“好說……”周時初想起不久前陳大偉帶人來想強賣她的鬼蘭的事,想著自家旁邊有所不普通的研究所也好,即使自己以后種出了什么珍貴的植物,旁人也不敢再那么明目張膽地覬覦了,陳大偉之前之所以敢光天化日之下就帶人來欺壓她,不就是看準了她一個中年寡婦無權無勢,身后無依無靠嗎?
于是之后周時初的家里的院子便經常有人出入了,后來她嫌煩了,干脆把王教授他們感興趣的植物都搬到臨時研究所去,他們能照顧就讓他們照顧,他們照顧不了,那她就自己每天過去看看,這樣倒是雙方都覺得很好。
范氏集團,范廣庭終于想起了妹妹之前提起過的珍貴蘭花,便問陳秘書:“要送給溫老爺子的蘭花買回來了沒有?”
陳秘書愣了一下,這才想起范總確實分服務過自己去辦這件事,而自己又把這事交給了堂哥,想著堂哥更方便幫忙,但沒想到堂哥過了這么久都沒給自己回復,這工作一忙起來,他便也忘了過問,難道堂哥還沒把這事辦好?
陳秘書心中一沉,覺得可能是出了什么差錯,但他現在什么都不知道,便只好含含糊糊地回答道:“我正在讓人去辦,還得需要些時間。”

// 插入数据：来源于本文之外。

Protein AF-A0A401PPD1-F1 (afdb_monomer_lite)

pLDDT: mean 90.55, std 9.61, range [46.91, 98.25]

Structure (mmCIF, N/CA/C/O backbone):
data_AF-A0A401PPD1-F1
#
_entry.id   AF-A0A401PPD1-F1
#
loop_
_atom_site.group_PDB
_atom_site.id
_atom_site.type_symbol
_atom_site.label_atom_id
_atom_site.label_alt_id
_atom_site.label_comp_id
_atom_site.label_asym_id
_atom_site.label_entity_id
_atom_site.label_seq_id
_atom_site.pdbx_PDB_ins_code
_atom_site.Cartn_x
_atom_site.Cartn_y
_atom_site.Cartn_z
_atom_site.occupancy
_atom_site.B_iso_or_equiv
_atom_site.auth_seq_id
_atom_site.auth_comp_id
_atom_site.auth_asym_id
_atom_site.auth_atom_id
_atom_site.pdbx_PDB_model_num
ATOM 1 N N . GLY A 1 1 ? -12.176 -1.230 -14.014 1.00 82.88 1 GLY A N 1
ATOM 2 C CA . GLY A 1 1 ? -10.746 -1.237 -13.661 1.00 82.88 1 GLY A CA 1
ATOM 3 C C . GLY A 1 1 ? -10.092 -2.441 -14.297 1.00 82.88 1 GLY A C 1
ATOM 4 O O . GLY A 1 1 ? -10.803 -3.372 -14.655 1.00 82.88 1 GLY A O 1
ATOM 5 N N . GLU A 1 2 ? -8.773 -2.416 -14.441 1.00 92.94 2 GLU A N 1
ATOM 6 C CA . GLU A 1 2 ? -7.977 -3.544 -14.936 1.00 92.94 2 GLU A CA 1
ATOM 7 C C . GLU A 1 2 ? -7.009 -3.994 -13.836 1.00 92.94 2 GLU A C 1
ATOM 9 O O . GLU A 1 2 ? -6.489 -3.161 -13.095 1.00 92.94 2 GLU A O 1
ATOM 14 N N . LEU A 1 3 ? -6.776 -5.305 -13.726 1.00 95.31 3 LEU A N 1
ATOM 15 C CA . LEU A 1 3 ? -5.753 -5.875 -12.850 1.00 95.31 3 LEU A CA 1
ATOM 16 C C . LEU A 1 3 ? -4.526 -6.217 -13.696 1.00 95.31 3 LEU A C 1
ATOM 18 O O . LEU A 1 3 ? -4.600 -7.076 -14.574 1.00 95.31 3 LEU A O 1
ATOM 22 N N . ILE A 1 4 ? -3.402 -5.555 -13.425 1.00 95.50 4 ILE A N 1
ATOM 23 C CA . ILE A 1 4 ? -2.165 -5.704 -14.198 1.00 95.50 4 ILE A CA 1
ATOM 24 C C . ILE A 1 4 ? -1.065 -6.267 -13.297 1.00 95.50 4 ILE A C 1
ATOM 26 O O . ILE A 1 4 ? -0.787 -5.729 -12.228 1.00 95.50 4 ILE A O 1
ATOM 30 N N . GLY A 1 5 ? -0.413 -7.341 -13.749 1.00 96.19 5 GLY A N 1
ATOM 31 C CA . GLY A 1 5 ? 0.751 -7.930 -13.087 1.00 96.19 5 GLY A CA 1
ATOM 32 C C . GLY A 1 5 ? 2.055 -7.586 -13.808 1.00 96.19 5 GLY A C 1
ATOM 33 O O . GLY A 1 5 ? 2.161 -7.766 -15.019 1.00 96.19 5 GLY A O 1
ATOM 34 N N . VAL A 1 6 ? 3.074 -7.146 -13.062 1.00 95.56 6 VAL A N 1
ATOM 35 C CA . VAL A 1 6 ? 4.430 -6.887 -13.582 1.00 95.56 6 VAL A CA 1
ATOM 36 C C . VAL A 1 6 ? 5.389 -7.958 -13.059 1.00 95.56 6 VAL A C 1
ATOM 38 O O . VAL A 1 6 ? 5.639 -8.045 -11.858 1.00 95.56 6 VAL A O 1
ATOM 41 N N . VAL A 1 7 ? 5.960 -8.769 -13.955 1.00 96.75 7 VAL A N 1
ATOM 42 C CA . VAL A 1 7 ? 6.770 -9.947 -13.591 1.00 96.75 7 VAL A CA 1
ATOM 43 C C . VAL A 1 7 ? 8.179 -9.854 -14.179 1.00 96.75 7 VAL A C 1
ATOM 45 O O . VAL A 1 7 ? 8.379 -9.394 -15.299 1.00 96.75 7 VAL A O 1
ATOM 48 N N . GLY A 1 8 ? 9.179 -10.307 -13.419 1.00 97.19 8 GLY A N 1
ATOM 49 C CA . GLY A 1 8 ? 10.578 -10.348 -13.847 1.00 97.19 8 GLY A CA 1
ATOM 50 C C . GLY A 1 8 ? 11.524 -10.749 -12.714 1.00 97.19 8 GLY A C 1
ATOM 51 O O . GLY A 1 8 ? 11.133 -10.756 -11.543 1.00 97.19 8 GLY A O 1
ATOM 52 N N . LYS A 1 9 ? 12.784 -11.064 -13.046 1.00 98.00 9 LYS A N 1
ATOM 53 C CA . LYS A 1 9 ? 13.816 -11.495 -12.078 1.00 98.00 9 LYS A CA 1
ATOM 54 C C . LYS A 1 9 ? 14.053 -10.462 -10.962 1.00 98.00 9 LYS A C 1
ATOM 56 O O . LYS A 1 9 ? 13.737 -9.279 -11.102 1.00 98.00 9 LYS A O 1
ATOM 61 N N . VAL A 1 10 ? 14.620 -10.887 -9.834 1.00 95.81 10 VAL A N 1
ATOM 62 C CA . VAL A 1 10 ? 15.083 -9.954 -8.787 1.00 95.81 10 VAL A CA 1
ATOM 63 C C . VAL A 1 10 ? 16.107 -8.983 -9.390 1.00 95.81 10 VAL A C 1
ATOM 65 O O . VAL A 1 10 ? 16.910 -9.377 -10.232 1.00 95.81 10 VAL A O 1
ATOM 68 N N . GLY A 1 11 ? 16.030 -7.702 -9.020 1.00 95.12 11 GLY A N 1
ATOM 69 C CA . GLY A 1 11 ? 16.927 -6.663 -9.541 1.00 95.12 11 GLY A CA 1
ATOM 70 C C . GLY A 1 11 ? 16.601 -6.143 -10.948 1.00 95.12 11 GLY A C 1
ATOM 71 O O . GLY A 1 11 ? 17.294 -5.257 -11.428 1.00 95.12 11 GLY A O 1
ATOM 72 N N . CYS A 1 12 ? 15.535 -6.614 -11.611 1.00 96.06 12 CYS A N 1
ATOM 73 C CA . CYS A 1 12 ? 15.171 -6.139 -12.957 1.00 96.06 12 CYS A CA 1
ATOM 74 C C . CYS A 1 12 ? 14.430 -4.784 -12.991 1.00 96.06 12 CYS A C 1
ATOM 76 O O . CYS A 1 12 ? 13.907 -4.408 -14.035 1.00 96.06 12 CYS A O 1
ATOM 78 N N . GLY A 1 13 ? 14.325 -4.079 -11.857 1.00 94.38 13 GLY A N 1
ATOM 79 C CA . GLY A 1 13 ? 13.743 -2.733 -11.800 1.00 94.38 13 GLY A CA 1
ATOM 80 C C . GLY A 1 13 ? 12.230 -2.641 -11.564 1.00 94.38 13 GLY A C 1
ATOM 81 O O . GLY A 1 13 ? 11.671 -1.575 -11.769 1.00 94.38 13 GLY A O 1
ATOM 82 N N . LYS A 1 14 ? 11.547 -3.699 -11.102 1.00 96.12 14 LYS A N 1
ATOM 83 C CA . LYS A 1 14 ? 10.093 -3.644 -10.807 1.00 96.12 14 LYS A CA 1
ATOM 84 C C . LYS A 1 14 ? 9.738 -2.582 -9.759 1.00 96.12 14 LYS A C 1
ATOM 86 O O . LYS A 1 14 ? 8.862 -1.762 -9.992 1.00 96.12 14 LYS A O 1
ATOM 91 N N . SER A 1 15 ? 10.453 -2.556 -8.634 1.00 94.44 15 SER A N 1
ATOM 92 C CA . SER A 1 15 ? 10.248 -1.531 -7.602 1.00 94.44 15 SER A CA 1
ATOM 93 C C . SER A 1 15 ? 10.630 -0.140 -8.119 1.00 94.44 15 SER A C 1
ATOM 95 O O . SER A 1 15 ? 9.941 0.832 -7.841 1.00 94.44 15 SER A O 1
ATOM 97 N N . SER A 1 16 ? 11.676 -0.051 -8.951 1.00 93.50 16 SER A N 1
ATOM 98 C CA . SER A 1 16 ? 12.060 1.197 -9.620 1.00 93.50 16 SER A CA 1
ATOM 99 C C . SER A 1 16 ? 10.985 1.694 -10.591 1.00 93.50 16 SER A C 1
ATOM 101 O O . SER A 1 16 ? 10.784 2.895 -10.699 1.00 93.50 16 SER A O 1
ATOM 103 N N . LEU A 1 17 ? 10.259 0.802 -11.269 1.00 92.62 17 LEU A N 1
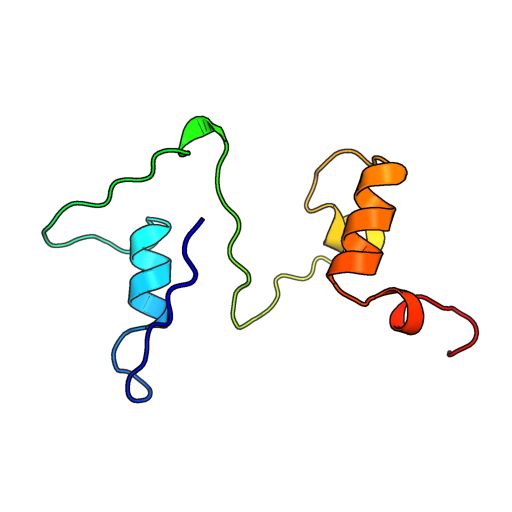ATOM 104 C CA . LEU A 1 17 ? 9.126 1.177 -12.114 1.00 92.62 17 LEU A CA 1
ATOM 105 C C . LEU A 1 17 ? 8.018 1.842 -11.285 1.00 92.62 17 LEU A C 1
ATOM 107 O O . LEU A 1 17 ? 7.537 2.902 -11.671 1.00 92.62 17 LEU A O 1
ATOM 111 N N . LEU A 1 18 ? 7.658 1.270 -10.130 1.00 92.88 18 LEU A N 1
ATOM 112 C CA . LEU A 1 18 ? 6.669 1.870 -9.225 1.00 92.88 18 LEU A CA 1
ATOM 113 C C . LEU A 1 18 ? 7.142 3.230 -8.685 1.00 92.88 18 LEU A C 1
ATOM 115 O O . LEU A 1 18 ? 6.382 4.193 -8.716 1.00 92.88 18 LEU A O 1
ATOM 119 N N . ALA A 1 19 ? 8.413 3.343 -8.287 1.00 91.62 19 ALA A N 1
ATOM 120 C CA . ALA A 1 19 ? 9.001 4.608 -7.839 1.00 91.62 19 ALA A CA 1
ATOM 121 C C . ALA A 1 19 ? 9.027 5.676 -8.954 1.00 91.62 19 ALA A C 1
ATOM 123 O O . ALA A 1 19 ? 8.800 6.857 -8.699 1.00 91.62 19 ALA A O 1
ATOM 124 N N . ALA A 1 20 ? 9.247 5.280 -10.212 1.00 91.06 20 ALA A N 1
ATOM 125 C CA . ALA A 1 20 ? 9.156 6.188 -11.355 1.00 91.06 20 ALA A CA 1
ATOM 126 C C . ALA A 1 20 ? 7.717 6.676 -11.602 1.00 91.06 20 ALA A C 1
ATOM 128 O O . ALA A 1 20 ? 7.528 7.847 -11.924 1.00 91.06 20 ALA A O 1
ATOM 129 N N . ILE A 1 21 ? 6.711 5.811 -11.417 1.00 90.12 21 ILE A N 1
ATOM 130 C CA . ILE A 1 21 ? 5.287 6.183 -11.503 1.00 90.12 21 ILE A CA 1
ATOM 131 C C . ILE A 1 21 ? 4.909 7.173 -10.392 1.00 90.12 21 ILE A C 1
ATOM 133 O O . ILE A 1 21 ? 4.176 8.125 -10.649 1.00 90.12 21 ILE A O 1
ATOM 137 N N . LEU A 1 22 ? 5.447 6.987 -9.183 1.00 89.50 22 LEU A N 1
ATOM 138 C CA . LEU A 1 22 ? 5.277 7.909 -8.055 1.00 89.50 22 LEU A CA 1
ATOM 139 C C . LEU A 1 22 ? 6.018 9.245 -8.218 1.00 89.50 22 LEU A C 1
ATOM 141 O O . LEU A 1 22 ? 5.758 10.181 -7.469 1.00 89.50 22 LEU A O 1
ATOM 145 N N . GLY A 1 23 ? 6.938 9.352 -9.179 1.00 88.62 23 GLY A N 1
ATOM 146 C CA . GLY A 1 23 ? 7.782 10.537 -9.350 1.00 88.62 23 GLY A CA 1
ATOM 147 C C . GLY A 1 23 ? 8.966 10.618 -8.377 1.00 88.62 23 GLY A C 1
ATOM 148 O O . GLY A 1 23 ? 9.603 11.662 -8.287 1.00 88.62 23 GLY A O 1
ATOM 149 N N . GLU A 1 24 ? 9.300 9.529 -7.680 1.00 90.31 24 GLU A N 1
ATOM 150 C CA . GLU A 1 24 ? 10.432 9.451 -6.740 1.00 90.31 24 GLU A CA 1
ATOM 151 C C . GLU A 1 24 ? 11.781 9.203 -7.437 1.00 90.31 24 GLU A C 1
ATOM 153 O O . GLU A 1 24 ? 12.842 9.292 -6.817 1.00 90.31 24 GLU A O 1
ATOM 158 N N . L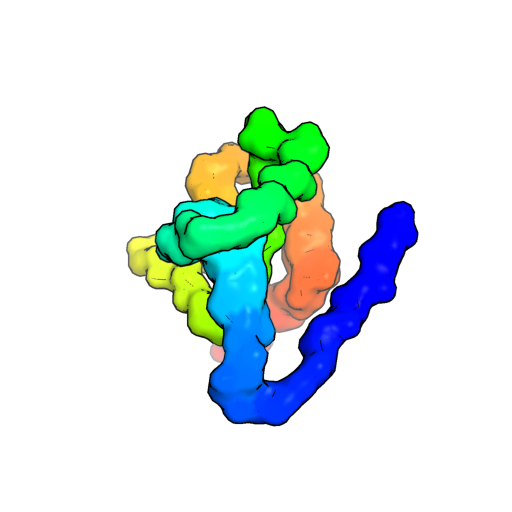EU A 1 25 ? 11.766 8.886 -8.735 1.00 91.38 25 LEU A N 1
ATOM 159 C CA . LEU A 1 25 ? 12.969 8.699 -9.542 1.00 91.38 25 LEU A CA 1
ATOM 160 C C . LEU A 1 25 ? 13.124 9.777 -10.609 1.00 91.38 25 LEU A C 1
ATOM 162 O O . LEU A 1 25 ? 12.171 10.170 -11.281 1.00 91.38 25 LEU A O 1
ATOM 166 N N . ASN A 1 26 ? 14.379 10.164 -10.846 1.00 89.81 26 ASN A N 1
ATOM 167 C CA . ASN A 1 26 ? 14.743 11.023 -11.966 1.00 89.81 26 ASN A CA 1
ATOM 168 C C . ASN A 1 26 ? 14.473 10.305 -13.292 1.00 89.81 26 ASN A C 1
ATOM 170 O O . ASN A 1 26 ? 15.197 9.385 -13.686 1.00 89.81 26 ASN A O 1
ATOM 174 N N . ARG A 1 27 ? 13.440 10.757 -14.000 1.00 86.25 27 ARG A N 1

范廣庭聽了一雙濃密的劍眉都皺了起來,提醒道:“要盡快,不能出差錯,這件事很重要。”
“是,我一定親自盯著去辦!”陳秘書連忙保證道。
等他回到自己辦公室,便連忙打陳大偉的電話,但接電話的人并不是他,而是他伯父:“陳康啊,你找大偉?大偉為了幫你買那什么花,都被人送進局子去了!你可不能不管你堂哥啊,他都是為了你才會被抓的……”
“什么?這到底是怎么回事?伯父你跟我說詳細些。”陳秘書出了一身冷汗,著急地說道。
陳大伯便跟陳秘書抱怨道:“還不是你吩咐大偉去買花,人家不愿意賣,大偉就找了幾個人去圍了那花主人,想嚇一嚇她,讓她識相點老老實實地把花賣給咱們。哪知道那花主人脾氣烈得很,居然報警,讓敬察把大偉抓進去了!你堂哥他不是故意的,他沒有壞心,只是想嚇唬一下她而已,你得幫幫你堂哥啊,你堂哥都是為了你才被抓進去的,你快去找人把他放出來啊……”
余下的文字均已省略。